▶ Problem:
Below, locate the line that contains "ATOM 16 N N". Repeat exactly from that line to the line that contains "ATOM 48 C C", inclusive, leaving out the pictures.

=-=-=

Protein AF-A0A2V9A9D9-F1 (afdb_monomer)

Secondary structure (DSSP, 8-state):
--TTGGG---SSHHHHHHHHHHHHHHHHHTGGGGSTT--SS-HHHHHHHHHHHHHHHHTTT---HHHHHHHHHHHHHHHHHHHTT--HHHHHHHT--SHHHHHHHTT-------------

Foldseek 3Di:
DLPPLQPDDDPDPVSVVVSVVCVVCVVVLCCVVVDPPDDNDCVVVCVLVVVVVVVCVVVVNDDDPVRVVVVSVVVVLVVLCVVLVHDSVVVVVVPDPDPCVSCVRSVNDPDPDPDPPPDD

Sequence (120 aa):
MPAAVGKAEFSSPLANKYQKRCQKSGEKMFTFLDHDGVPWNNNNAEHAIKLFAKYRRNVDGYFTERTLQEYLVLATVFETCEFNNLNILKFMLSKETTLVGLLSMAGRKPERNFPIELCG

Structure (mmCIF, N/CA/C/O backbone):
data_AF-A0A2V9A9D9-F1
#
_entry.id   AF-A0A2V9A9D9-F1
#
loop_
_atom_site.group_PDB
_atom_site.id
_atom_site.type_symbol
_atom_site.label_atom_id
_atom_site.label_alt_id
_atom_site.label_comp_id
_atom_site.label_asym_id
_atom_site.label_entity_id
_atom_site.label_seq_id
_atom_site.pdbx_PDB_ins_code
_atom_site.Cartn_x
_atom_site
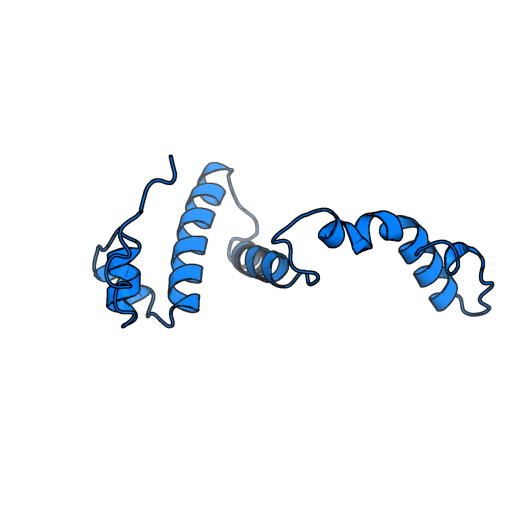.Cartn_y
_atom_site.Cartn_z
_atom_site.occupancy
_atom_site.B_iso_or_equiv
_atom_site.auth_seq_id
_atom_site.auth_comp_id
_atom_site.auth_asym_id
_atom_site.auth_atom_id
_atom_site.pdbx_PDB_model_num
ATOM 1 N N . MET A 1 1 ? 5.053 -19.189 -25.093 1.00 53.00 1 MET A N 1
ATOM 2 C CA . MET A 1 1 ? 4.813 -18.243 -26.211 1.00 53.00 1 MET A CA 1
ATOM 3 C C . MET A 1 1 ? 5.550 -16.903 -25.996 1.00 53.00 1 MET A C 1
ATOM 5 O O . MET A 1 1 ? 4.927 -15.965 -25.522 1.00 53.00 1 MET A O 1
ATOM 9 N N . PRO A 1 2 ? 6.855 -16.778 -26.338 1.00 52.12 2 PRO A N 1
ATOM 10 C CA . PRO A 1 2 ? 7.458 -15.457 -26.620 1.00 52.12 2 PRO A CA 1
ATOM 11 C C . PRO A 1 2 ? 8.317 -15.389 -27.907 1.00 52.12 2 PRO A C 1
ATOM 13 O O . PRO A 1 2 ? 8.799 -14.322 -28.277 1.00 52.12 2 PRO A O 1
ATOM 16 N N . ALA A 1 3 ? 8.501 -16.498 -28.630 1.00 53.12 3 ALA A N 1
ATOM 17 C CA . ALA A 1 3 ? 9.514 -16.602 -29.688 1.00 53.12 3 ALA A CA 1
ATOM 18 C C . ALA A 1 3 ? 9.239 -15.769 -30.962 1.00 53.12 3 ALA A C 1
ATOM 20 O O . ALA A 1 3 ? 10.168 -15.501 -31.722 1.00 53.12 3 ALA A O 1
ATOM 21 N N . ALA A 1 4 ? 7.989 -15.358 -31.210 1.00 59.34 4 ALA A N 1
ATOM 22 
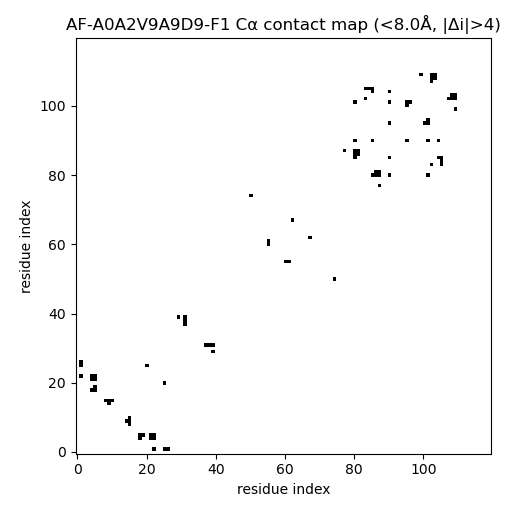C CA . ALA A 1 4 ? 7.596 -14.705 -32.463 1.00 59.34 4 ALA A CA 1
ATOM 23 C C . ALA A 1 4 ? 7.826 -13.182 -32.470 1.00 59.34 4 ALA A C 1
ATOM 25 O O . ALA A 1 4 ? 8.273 -12.631 -33.473 1.00 59.34 4 ALA A O 1
ATOM 26 N N . VAL A 1 5 ? 7.588 -12.492 -31.346 1.00 62.19 5 VAL A N 1
ATOM 27 C CA . VAL A 1 5 ? 7.702 -11.020 -31.273 1.00 62.19 5 VAL A CA 1
ATOM 28 C C . VAL A 1 5 ? 9.143 -10.559 -31.469 1.00 62.19 5 VAL A C 1
ATOM 30 O O . VAL A 1 5 ? 9.383 -9.509 -32.058 1.00 62.19 5 VAL A O 1
ATOM 33 N N . GLY A 1 6 ? 10.119 -11.348 -31.020 1.00 64.38 6 GLY A N 1
ATOM 34 C CA . GLY A 1 6 ? 11.521 -10.958 -31.090 1.00 64.38 6 GLY A CA 1
ATOM 35 C C . GLY A 1 6 ? 12.153 -10.998 -32.486 1.00 64.38 6 GLY A C 1
ATOM 36 O O . GLY A 1 6 ? 13.247 -10.471 -32.633 1.00 64.38 6 GLY A O 1
ATOM 37 N N . LYS A 1 7 ? 11.494 -11.609 -33.480 1.00 74.06 7 LYS A N 1
ATOM 38 C CA . LYS A 1 7 ? 12.039 -11.824 -34.834 1.00 74.06 7 LYS A CA 1
ATOM 39 C C . LYS A 1 7 ? 11.367 -10.978 -35.921 1.00 74.06 7 LYS A C 1
ATOM 41 O O . LYS A 1 7 ? 11.793 -11.028 -37.067 1.00 74.06 7 LYS A O 1
ATOM 46 N N . ALA A 1 8 ? 10.306 -10.248 -35.586 1.00 80.81 8 ALA A N 1
ATOM 47 C CA . ALA A 1 8 ? 9.589 -9.408 -36.540 1.00 80.81 8 ALA A CA 1
ATOM 48 C C . ALA A 1 8 ? 10.359 -8.107 -36.818 1.00 80.81 8 ALA A C 1
ATOM 50 O O . ALA A 1 8 ? 10.841 -7.469 -35.886 1.00 80.81 8 ALA A O 1
ATOM 51 N N . GLU A 1 9 ? 10.457 -7.689 -38.079 1.00 84.50 9 GLU A N 1
ATOM 52 C CA . GLU A 1 9 ? 11.030 -6.386 -38.426 1.00 84.50 9 GLU A CA 1
ATOM 53 C C . GLU A 1 9 ? 9.939 -5.316 -38.459 1.00 84.50 9 GLU A C 1
ATOM 55 O O . GLU A 1 9 ? 8.902 -5.479 -39.105 1.00 84.50 9 GLU A O 1
ATOM 60 N N . PHE A 1 10 ? 10.171 -4.204 -37.759 1.00 87.88 10 PHE A N 1
ATOM 61 C CA . PHE A 1 10 ? 9.245 -3.079 -37.730 1.00 87.88 10 PHE A CA 1
ATOM 62 C C . PHE A 1 10 ? 9.896 -1.830 -38.322 1.00 87.88 10 PHE A C 1
ATOM 64 O O . PHE A 1 10 ? 10.992 -1.435 -37.930 1.00 87.88 10 PHE A O 1
ATOM 71 N N . SER A 1 11 ? 9.186 -1.145 -39.217 1.00 88.81 11 SER A N 1
ATOM 72 C CA . SER A 1 11 ? 9.627 0.138 -39.780 1.00 88.81 11 SER A CA 1
ATOM 73 C C . SER A 1 11 ? 9.459 1.303 -38.796 1.00 88.81 11 SER A C 1
ATOM 75 O O . SER A 1 11 ? 10.197 2.284 -38.847 1.00 88.81 11 SER A O 1
ATOM 77 N N . SER A 1 12 ? 8.503 1.199 -37.865 1.00 93.50 12 SER A N 1
ATOM 78 C CA . SER A 1 12 ? 8.211 2.255 -36.893 1.00 93.50 12 SER A CA 1
ATOM 79 C C . SER A 1 12 ? 9.208 2.250 -35.725 1.00 93.50 12 SER A C 1
ATOM 81 O O . SER A 1 12 ? 9.339 1.235 -35.029 1.00 93.50 12 SER A O 1
ATOM 83 N N . PRO A 1 13 ? 9.845 3.393 -35.402 1.00 90.38 13 PRO A N 1
ATOM 84 C CA . PRO A 1 13 ? 10.693 3.518 -34.215 1.00 90.38 13 PRO A CA 1
ATOM 85 C C . PRO A 1 13 ? 9.964 3.174 -32.908 1.00 90.38 13 PRO A C 1
ATOM 87 O O . PRO A 1 13 ? 10.569 2.635 -31.980 1.00 90.38 13 PRO A O 1
ATOM 90 N N . LEU A 1 14 ? 8.660 3.462 -32.826 1.00 92.75 14 LEU A N 1
ATOM 91 C CA . LEU A 1 14 ? 7.836 3.147 -31.659 1.00 92.75 14 LEU A CA 1
ATOM 92 C C . LEU A 1 14 ? 7.626 1.634 -31.518 1.00 92.75 14 LEU A C 1
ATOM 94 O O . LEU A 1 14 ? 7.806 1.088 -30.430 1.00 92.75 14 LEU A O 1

=-=-=

▶ Response box:
ATOM 16 N N . ALA A 1 3 ? 8.501 -16.498 -28.630 1.00 53.12 3 ALA A N 1
ATOM 17 C CA . ALA A 1 3 ? 9.514 -16.602 -29.688 1.00 53.12 3 ALA A CA 1
ATOM 18 C C . ALA A 1 3 ? 9.239 -15.769 -30.962 1.00 53.12 3 ALA A C 1
ATOM 20 O O . ALA A 1 3 ? 10.168 -15.501 -31.722 1.00 53.12 3 ALA A O 1
ATOM 21 N N . ALA A 1 4 ? 7.989 -15.358 -31.210 1.00 59.34 4 ALA A N 1
ATOM 22 
C CA . ALA A 1 4 ? 7.596 -14.705 -32.463 1.00 59.34 4 ALA A CA 1
ATOM 23 C C . ALA A 1 4 ? 7.826 -13.182 -32.470 1.00 59.34 4 ALA A C 1
ATOM 25 O O . ALA A 1 4 ? 8.273 -12.631 -33.473 1.00 59.34 4 ALA A O 1
ATOM 26 N N . VAL A 1 5 ? 7.588 -12.492 -31.346 1.00 62.19 5 VAL A N 1
ATOM 27 C CA . VAL A 1 5 ? 7.702 -11.020 -31.273 1.00 62.19 5 VAL A CA 1
ATOM 28 C C . VAL A 1 5 ? 9.143 -10.559 -31.469 1.00 62.19 5 VAL A C 1
ATOM 30 O O . VAL A 1 5 ? 9.383 -9.509 -32.058 1.00 62.19 5 VAL A O 1
ATOM 33 N N . GLY A 1 6 ? 10.119 -11.348 -31.020 1.00 64.38 6 GLY A N 1
ATOM 34 C CA . GLY A 1 6 ? 11.521 -10.958 -31.090 1.00 64.38 6 GLY A CA 1
ATOM 35 C C . GLY A 1 6 ? 12.153 -10.998 -32.486 1.00 64.38 6 GLY A C 1
ATOM 36 O O . GLY A 1 6 ? 13.247 -10.471 -32.633 1.00 64.38 6 GLY A O 1
ATOM 37 N N . LYS A 1 7 ? 11.494 -11.609 -33.480 1.00 74.06 7 LYS A N 1
ATOM 38 C CA . LYS A 1 7 ? 12.039 -11.824 -34.834 1.00 74.06 7 LYS A CA 1
ATOM 39 C C . LYS A 1 7 ? 11.367 -10.978 -35.921 1.00 74.06 7 LYS A C 1
ATOM 41 O O . LYS A 1 7 ? 11.793 -11.028 -37.067 1.00 74.06 7 LYS A O 1
ATOM 46 N N . ALA A 1 8 ? 10.306 -10.248 -35.586 1.00 80.81 8 ALA A N 1
ATOM 47 C CA . ALA A 1 8 ? 9.589 -9.408 -36.540 1.00 80.81 8 ALA A CA 1
ATOM 48 C C . ALA A 1 8 ? 10.359 -8.107 -36.818 1.00 80.81 8 ALA A C 1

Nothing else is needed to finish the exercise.